Bach-Renaissance

Der Ausdruck Bach-Renaissance bezeichnet die Entdeckung der Bedeutung Johann Sebastian Bachs als musikepochales Phänomen im 19. Jahrhundert. In dieser Renaissance wurzelt die Anerkennung des musikalischen Werkes, seine Erforschung, Pflege und Praxis bis zum heutigen Tag.

Nach dem Tod Johann Sebastian Bachs wurden dessen Werke immer weniger zur Aufführung gebracht. Sie wurden für Publikum und Musiker gleichermaßen als schwierig empfunden und verschwanden immer mehr aus dem öffentlichen musikalischen Gedächtnis. Während der Wiener Klassik machte Gottfried van Swieten, ein Mäzen Mozarts, diesen mit einigen Manuskripten Bachs bekannt, und auch Haydn und Beethoven waren Teile von J. S. Bachs Schaffen zumindest noch vertraut.
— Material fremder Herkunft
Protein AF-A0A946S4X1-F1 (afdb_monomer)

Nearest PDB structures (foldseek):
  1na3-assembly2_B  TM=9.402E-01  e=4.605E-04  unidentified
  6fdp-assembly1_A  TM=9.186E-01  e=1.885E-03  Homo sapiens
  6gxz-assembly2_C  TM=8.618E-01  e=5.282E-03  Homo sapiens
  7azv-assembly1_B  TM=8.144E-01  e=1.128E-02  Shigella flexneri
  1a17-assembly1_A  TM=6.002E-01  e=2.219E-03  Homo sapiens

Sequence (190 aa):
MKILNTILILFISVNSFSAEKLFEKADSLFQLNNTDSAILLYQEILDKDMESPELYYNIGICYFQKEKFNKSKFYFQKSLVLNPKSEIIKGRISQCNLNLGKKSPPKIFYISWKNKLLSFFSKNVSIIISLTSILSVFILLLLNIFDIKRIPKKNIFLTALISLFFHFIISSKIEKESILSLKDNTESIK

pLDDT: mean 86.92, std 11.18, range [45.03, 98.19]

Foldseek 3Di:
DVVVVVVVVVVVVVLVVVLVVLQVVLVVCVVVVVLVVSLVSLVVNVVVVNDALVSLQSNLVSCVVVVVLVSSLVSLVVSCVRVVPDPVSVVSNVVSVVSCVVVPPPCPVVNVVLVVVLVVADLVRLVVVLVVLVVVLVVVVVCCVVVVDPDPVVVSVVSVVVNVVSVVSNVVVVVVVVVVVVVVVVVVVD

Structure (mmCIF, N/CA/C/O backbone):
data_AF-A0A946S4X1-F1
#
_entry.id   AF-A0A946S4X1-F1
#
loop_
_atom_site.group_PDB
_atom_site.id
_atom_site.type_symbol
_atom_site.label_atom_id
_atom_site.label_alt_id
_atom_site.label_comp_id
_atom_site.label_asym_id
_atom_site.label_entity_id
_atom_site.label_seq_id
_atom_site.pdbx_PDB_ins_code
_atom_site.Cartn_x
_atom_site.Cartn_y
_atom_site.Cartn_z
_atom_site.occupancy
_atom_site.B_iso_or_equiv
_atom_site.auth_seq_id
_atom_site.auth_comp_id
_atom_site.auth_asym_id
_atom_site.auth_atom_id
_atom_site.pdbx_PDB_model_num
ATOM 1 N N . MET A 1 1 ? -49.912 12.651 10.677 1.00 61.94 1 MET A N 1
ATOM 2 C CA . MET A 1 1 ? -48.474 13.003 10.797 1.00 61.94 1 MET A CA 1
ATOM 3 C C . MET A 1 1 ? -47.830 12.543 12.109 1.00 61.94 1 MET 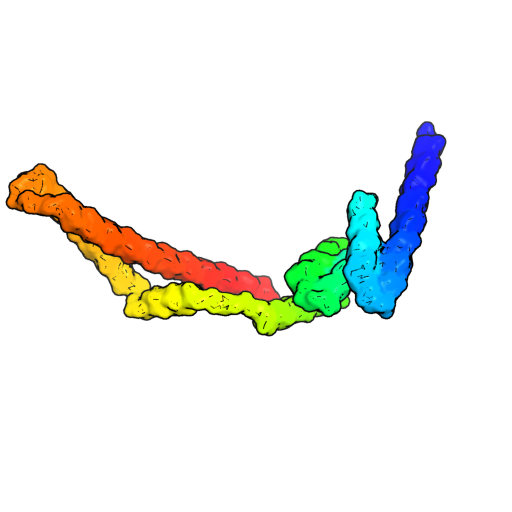A C 1
ATOM 5 O O . MET A 1 1 ? -46.775 11.938 12.024 1.00 61.94 1 MET A O 1
ATOM 9 N N . LYS A 1 2 ? -48.439 12.727 13.298 1.00 69.69 2 LYS A N 1
ATOM 10 C CA . LYS A 1 2 ? -47.847 12.269 14.582 1.00 69.69 2 LYS A CA 1
ATOM 11 C C . LYS A 1 2 ? -47.564 10.756 14.650 1.00 69.69 2 LYS A C 1
ATOM 13 O O . LYS A 1 2 ? -46.464 10.381 15.021 1.00 69.69 2 LYS A O 1
ATOM 18 N N . ILE A 1 3 ? -48.508 9.919 14.207 1.00 80.06 3 ILE A N 1
ATOM 19 C CA . ILE A 1 3 ? -48.371 8.446 14.205 1.00 80.06 3 ILE A CA 1
ATOM 20 C C . ILE A 1 3 ? -47.242 7.949 13.285 1.00 80.06 3 ILE A C 1
ATOM 22 O O . ILE A 1 3 ? -46.501 7.040 13.643 1.00 80.06 3 ILE A O 1
ATOM 26 N N . LEU A 1 4 ? -47.063 8.573 12.118 1.00 77.81 4 LEU A N 1
ATOM 27 C CA . LEU A 1 4 ? -45.981 8.218 11.195 1.00 77.81 4 LEU A CA 1
ATOM 28 C C . LEU A 1 4 ? -44.609 8.584 11.785 1.00 77.81 4 LEU A C 1
ATOM 30 O O . LEU A 1 4 ? -43.673 7.796 11.705 1.00 77.81 4 LEU A O 1
ATOM 34 N N . ASN A 1 5 ? -44.518 9.741 12.451 1.00 74.62 5 ASN A N 1
ATOM 35 C CA . ASN A 1 5 ? -43.299 10.177 13.132 1.00 74.62 5 ASN A CA 1
ATOM 36 C C . ASN A 1 5 ? -42.942 9.260 14.311 1.00 74.62 5 ASN A C 1
ATOM 38 O O . ASN A 1 5 ? -41.777 8.929 14.498 1.00 74.62 5 ASN A O 1
ATOM 42 N N . THR A 1 6 ? -43.934 8.801 15.083 1.00 84.56 6 THR A N 1
ATOM 43 C CA . THR A 1 6 ? -43.693 7.855 16.183 1.00 84.56 6 THR A CA 1
ATOM 44 C C . THR A 1 6 ? -43.228 6.491 15.681 1.00 84.56 6 THR A C 1
ATOM 46 O O . THR A 1 6 ? -42.330 5.915 16.282 1.00 84.56 6 THR A O 1
ATOM 49 N N . ILE A 1 7 ? -43.780 5.995 14.566 1.00 85.44 7 ILE A N 1
ATOM 50 C CA . ILE A 1 7 ? -43.352 4.724 13.958 1.00 85.44 7 ILE A CA 1
ATOM 51 C C . ILE A 1 7 ? -41.914 4.831 13.435 1.00 85.44 7 ILE A C 1
ATOM 53 O O . ILE A 1 7 ? -41.121 3.922 13.659 1.00 85.44 7 ILE A O 1
ATOM 57 N N . LEU A 1 8 ? -41.552 5.951 12.801 1.00 81.62 8 LEU A N 1
ATOM 58 C CA . LEU A 1 8 ? -40.193 6.183 12.308 1.00 81.62 8 LEU A CA 1
ATOM 59 C C . LEU A 1 8 ? -39.169 6.230 13.456 1.00 81.62 8 LEU A C 1
ATOM 61 O O . LEU A 1 8 ? -38.118 5.604 13.363 1.00 81.62 8 LEU A O 1
ATOM 65 N N . ILE A 1 9 ? -39.496 6.912 14.560 1.00 81.81 9 ILE A N 1
ATOM 66 C CA . ILE A 1 9 ? -38.639 6.973 15.756 1.00 81.81 9 ILE A CA 1
ATOM 67 C C . ILE A 1 9 ? -38.462 5.580 16.377 1.00 81.81 9 ILE A C 1
ATOM 69 O O . ILE A 1 9 ? -37.344 5.212 16.724 1.00 81.81 9 ILE A O 1
ATOM 73 N N . LEU A 1 10 ? -39.541 4.794 16.473 1.00 78.00 10 LEU A N 1
ATOM 74 C CA . LEU A 1 10 ? -39.493 3.403 16.943 1.00 78.00 10 LEU A CA 1
ATOM 75 C C . LEU A 1 10 ? -38.640 2.513 16.032 1.00 78.00 10 LEU A C 1
ATOM 77 O O . LEU A 1 10 ? -37.897 1.664 16.512 1.00 78.00 10 LEU A O 1
ATOM 81 N N . PHE A 1 11 ? -38.716 2.710 14.718 1.00 76.94 11 PHE A N 1
ATOM 82 C CA . PHE A 1 11 ? -37.918 1.938 13.771 1.00 76.94 11 PHE A CA 1
ATOM 83 C C . PHE A 1 11 ? -36.422 2.273 13.877 1.00 76.94 11 PHE A C 1
ATOM 85 O O . PHE A 1 11 ? -35.582 1.375 13.880 1.00 76.94 11 PHE A O 1
ATOM 92 N N . ILE A 1 12 ? -36.076 3.556 14.025 1.00 74.94 12 ILE A N 1
ATOM 93 C CA . ILE A 1 12 ? -34.687 3.999 14.227 1.00 74.94 12 ILE A CA 1
ATOM 94 C C . ILE A 1 12 ? -34.137 3.471 15.561 1.00 74.94 12 ILE A C 1
ATOM 96 O O . ILE A 1 12 ? -33.010 2.977 15.606 1.00 74.94 12 ILE A O 1
ATOM 100 N N . SER A 1 13 ? -34.928 3.516 16.639 1.00 74.56 13 SER A N 1
ATOM 101 C CA . SER A 1 13 ? -34.478 3.071 17.963 1.00 74.56 13 SER A CA 1
ATOM 102 C C . SER A 1 13 ? -34.254 1.558 18.044 1.00 74.56 13 SER A C 1
ATOM 104 O O . SER A 1 13 ? -33.260 1.126 18.627 1.00 74.56 13 SER A O 1
ATOM 106 N N . VAL A 1 14 ? -35.110 0.746 17.412 1.00 78.44 14 VAL A N 1
ATOM 107 C CA . VAL A 1 14 ? -34.935 -0.717 17.356 1.00 78.44 14 VAL A CA 1
ATOM 108 C C . VAL A 1 14 ? -33.674 -1.102 16.575 1.00 78.44 14 VAL A C 1
ATOM 110 O O . VAL A 1 14 ? -32.926 -1.976 17.018 1.00 78.44 14 VAL A O 1
ATOM 113 N N . ASN A 1 15 ? -33.396 -0.430 15.452 1.00 76.69 15 ASN A N 1
ATOM 114 C CA . ASN A 1 15 ? -32.182 -0.687 14.669 1.00 76.69 15 ASN A CA 1
ATOM 115 C C . ASN A 1 15 ? -30.912 -0.299 15.440 1.00 76.69 15 ASN A C 1
ATOM 117 O O . ASN A 1 15 ? -29.986 -1.105 15.517 1.00 76.69 15 ASN A O 1
ATOM 121 N N . SER A 1 16 ? -30.904 0.873 16.087 1.00 75.62 16 SER A N 1
ATOM 122 C CA . SER A 1 16 ? -29.782 1.324 16.924 1.00 75.62 16 SER A CA 1
ATOM 123 C C . SER A 1 16 ? -29.486 0.346 18.065 1.00 75.62 16 SER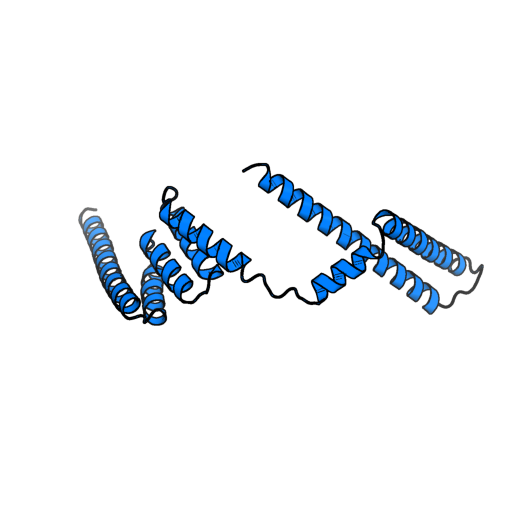 A C 1
ATOM 125 O O . SER A 1 16 ? -28.333 -0.016 18.282 1.00 75.62 16 SER A O 1
ATOM 127 N N . PHE A 1 17 ? -30.524 -0.145 18.751 1.00 80.00 17 PHE A N 1
ATOM 128 C CA . PHE A 1 17 ? -30.373 -1.104 19.848 1.00 80.00 17 PHE A CA 1
ATOM 129 C C . PHE A 1 17 ? -29.823 -2.460 19.374 1.00 80.00 17 PHE A C 1
ATOM 131 O O . PHE A 1 17 ? -28.980 -3.075 20.029 1.00 80.00 17 PHE A O 1
ATOM 138 N N . SER A 1 18 ? -30.260 -2.934 18.201 1.00 84.44 18 SER A N 1
ATOM 139 C CA . SER A 1 18 ? -29.699 -4.149 17.600 1.00 84.44 18 SER A CA 1
ATOM 140 C C . SER A 1 18 ? -28.229 -3.979 17.202 1.00 84.44 18 SER A C 1
ATOM 142 O O . SER A 1 18 ? -27.480 -4.954 17.283 1.00 84.44 18 SER A O 1
ATOM 144 N N . ALA A 1 19 ? -27.832 -2.794 16.734 1.00 85.75 19 ALA A N 1
ATOM 145 C CA . ALA A 1 19 ? -26.454 -2.480 16.356 1.00 85.75 19 ALA A CA 1
ATOM 146 C C . ALA A 1 19 ? -25.520 -2.555 17.560 1.00 85.75 19 ALA A C 1
ATOM 148 O O . ALA A 1 19 ? -24.485 -3.209 17.503 1.00 85.75 19 ALA A O 1
ATOM 149 N N . GLU A 1 20 ? -25.929 -1.920 18.655 1.00 89.44 20 GLU A N 1
ATOM 150 C CA . GLU A 1 20 ? -25.164 -1.823 19.894 1.00 89.44 20 GLU A CA 1
ATOM 151 C C . GLU A 1 20 ? -24.891 -3.211 20.481 1.00 89.44 20 GLU A C 1
ATOM 153 O O . GLU A 1 20 ? -23.748 -3.559 20.765 1.00 89.44 20 GLU A O 1
ATOM 158 N N . LYS A 1 21 ? -25.901 -4.088 20.502 1.00 92.00 21 LYS A N 1
ATOM 159 C CA . LYS A 1 21 ? -25.726 -5.476 20.953 1.00 92.00 21 LYS A CA 1
ATOM 160 C C . LYS A 1 21 ? -24.764 -6.289 20.076 1.00 92.00 21 LYS A C 1
ATOM 162 O O . LYS A 1 21 ? -24.026 -7.138 20.581 1.00 92.00 21 LYS A O 1
ATOM 167 N N . LEU A 1 22 ? -24.786 -6.083 18.756 1.00 93.56 22 LEU A N 1
ATOM 168 C CA . LEU A 1 22 ? -23.823 -6.720 17.847 1.00 93.56 22 LEU A CA 1
ATOM 169 C C . LEU A 1 22 ? -22.413 -6.175 18.070 1.00 93.56 22 LEU A C 1
ATOM 171 O O . LEU A 1 22 ? -21.456 -6.949 18.047 1.00 93.56 22 LEU A O 1
ATOM 175 N N . PHE A 1 23 ? -22.304 -4.873 18.324 1.00 95.56 23 PHE A N 1
ATOM 176 C CA . PHE A 1 23 ? -21.050 -4.187 18.596 1.00 95.56 23 PHE A CA 1
ATOM 177 C C . PHE A 1 23 ? -20.387 -4.732 19.863 1.00 95.56 23 PHE A C 1
ATOM 179 O O . PHE A 1 23 ? -19.251 -5.193 19.808 1.00 95.56 23 PHE A O 1
ATOM 186 N N . GLU A 1 24 ? -21.124 -4.801 20.973 1.00 95.88 24 GLU A N 1
ATOM 187 C CA . GLU A 1 24 ? -20.640 -5.365 22.241 1.00 95.88 24 GLU A CA 1
ATOM 188 C C . GLU A 1 24 ? -20.164 -6.816 22.082 1.00 95.88 24 GLU A C 1
ATOM 190 O O . GLU A 1 24 ? -19.118 -7.220 22.599 1.00 95.88 24 GLU A O 1
ATOM 195 N N . LYS A 1 25 ? -20.915 -7.622 21.322 1.00 96.31 25 LYS A N 1
ATOM 196 C CA . LYS A 1 25 ? -20.538 -9.009 21.036 1.00 96.31 25 LYS A CA 1
ATOM 197 C C . LYS A 1 25 ? -19.25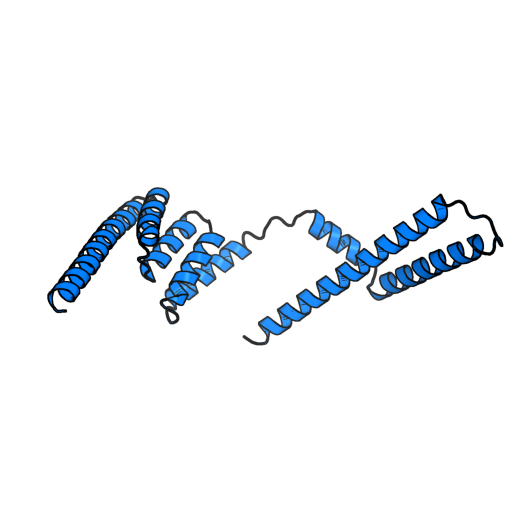9 -9.084 20.196 1.00 96.31 25 LYS A C 1
ATOM 199 O O . LYS A 1 25 ? -18.426 -9.959 20.440 1.00 96.31 25 LYS A O 1
ATOM 204 N N . ALA A 1 26 ? -19.097 -8.196 19.218 1.00 96.50 26 ALA A N 1
ATOM 205 C CA . ALA A 1 26 ? -17.890 -8.107 18.404 1.00 96.50 26 ALA A CA 1
ATOM 206 C C . ALA A 1 26 ? -16.671 -7.711 19.251 1.00 96.50 26 ALA A C 1
ATOM 208 O O . ALA A 1 26 ? -15.621 -8.341 19.125 1.00 96.50 26 ALA A O 1
ATOM 209 N N . ASP A 1 27 ? -16.825 -6.751 20.164 1.00 96.38 27 ASP A N 1
ATOM 210 C CA . ASP A 1 27 ? -15.781 -6.355 21.112 1.00 96.38 27 ASP A CA 1
ATOM 211 C C . ASP A 1 27 ? -15.375 -7.495 22.042 1.00 96.38 27 ASP A C 1
ATOM 213 O O . ASP A 1 27 ? -14.185 -7.759 22.219 1.00 96.38 27 ASP A O 1
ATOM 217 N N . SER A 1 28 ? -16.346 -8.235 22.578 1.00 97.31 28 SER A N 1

Es ist in besonderem Maße das Verdienst der Sing-Akademie zu Berlin im 19. Jahrhundert, besonders durch das Wirken ihres zweiten Direktors, Carl Friedrich Zelter, den eine langjährige und innige Freundschaft zu Johann Wolfgang von Goethe verband, Bach dem allgemeinen Vergessen entrissen zu haben.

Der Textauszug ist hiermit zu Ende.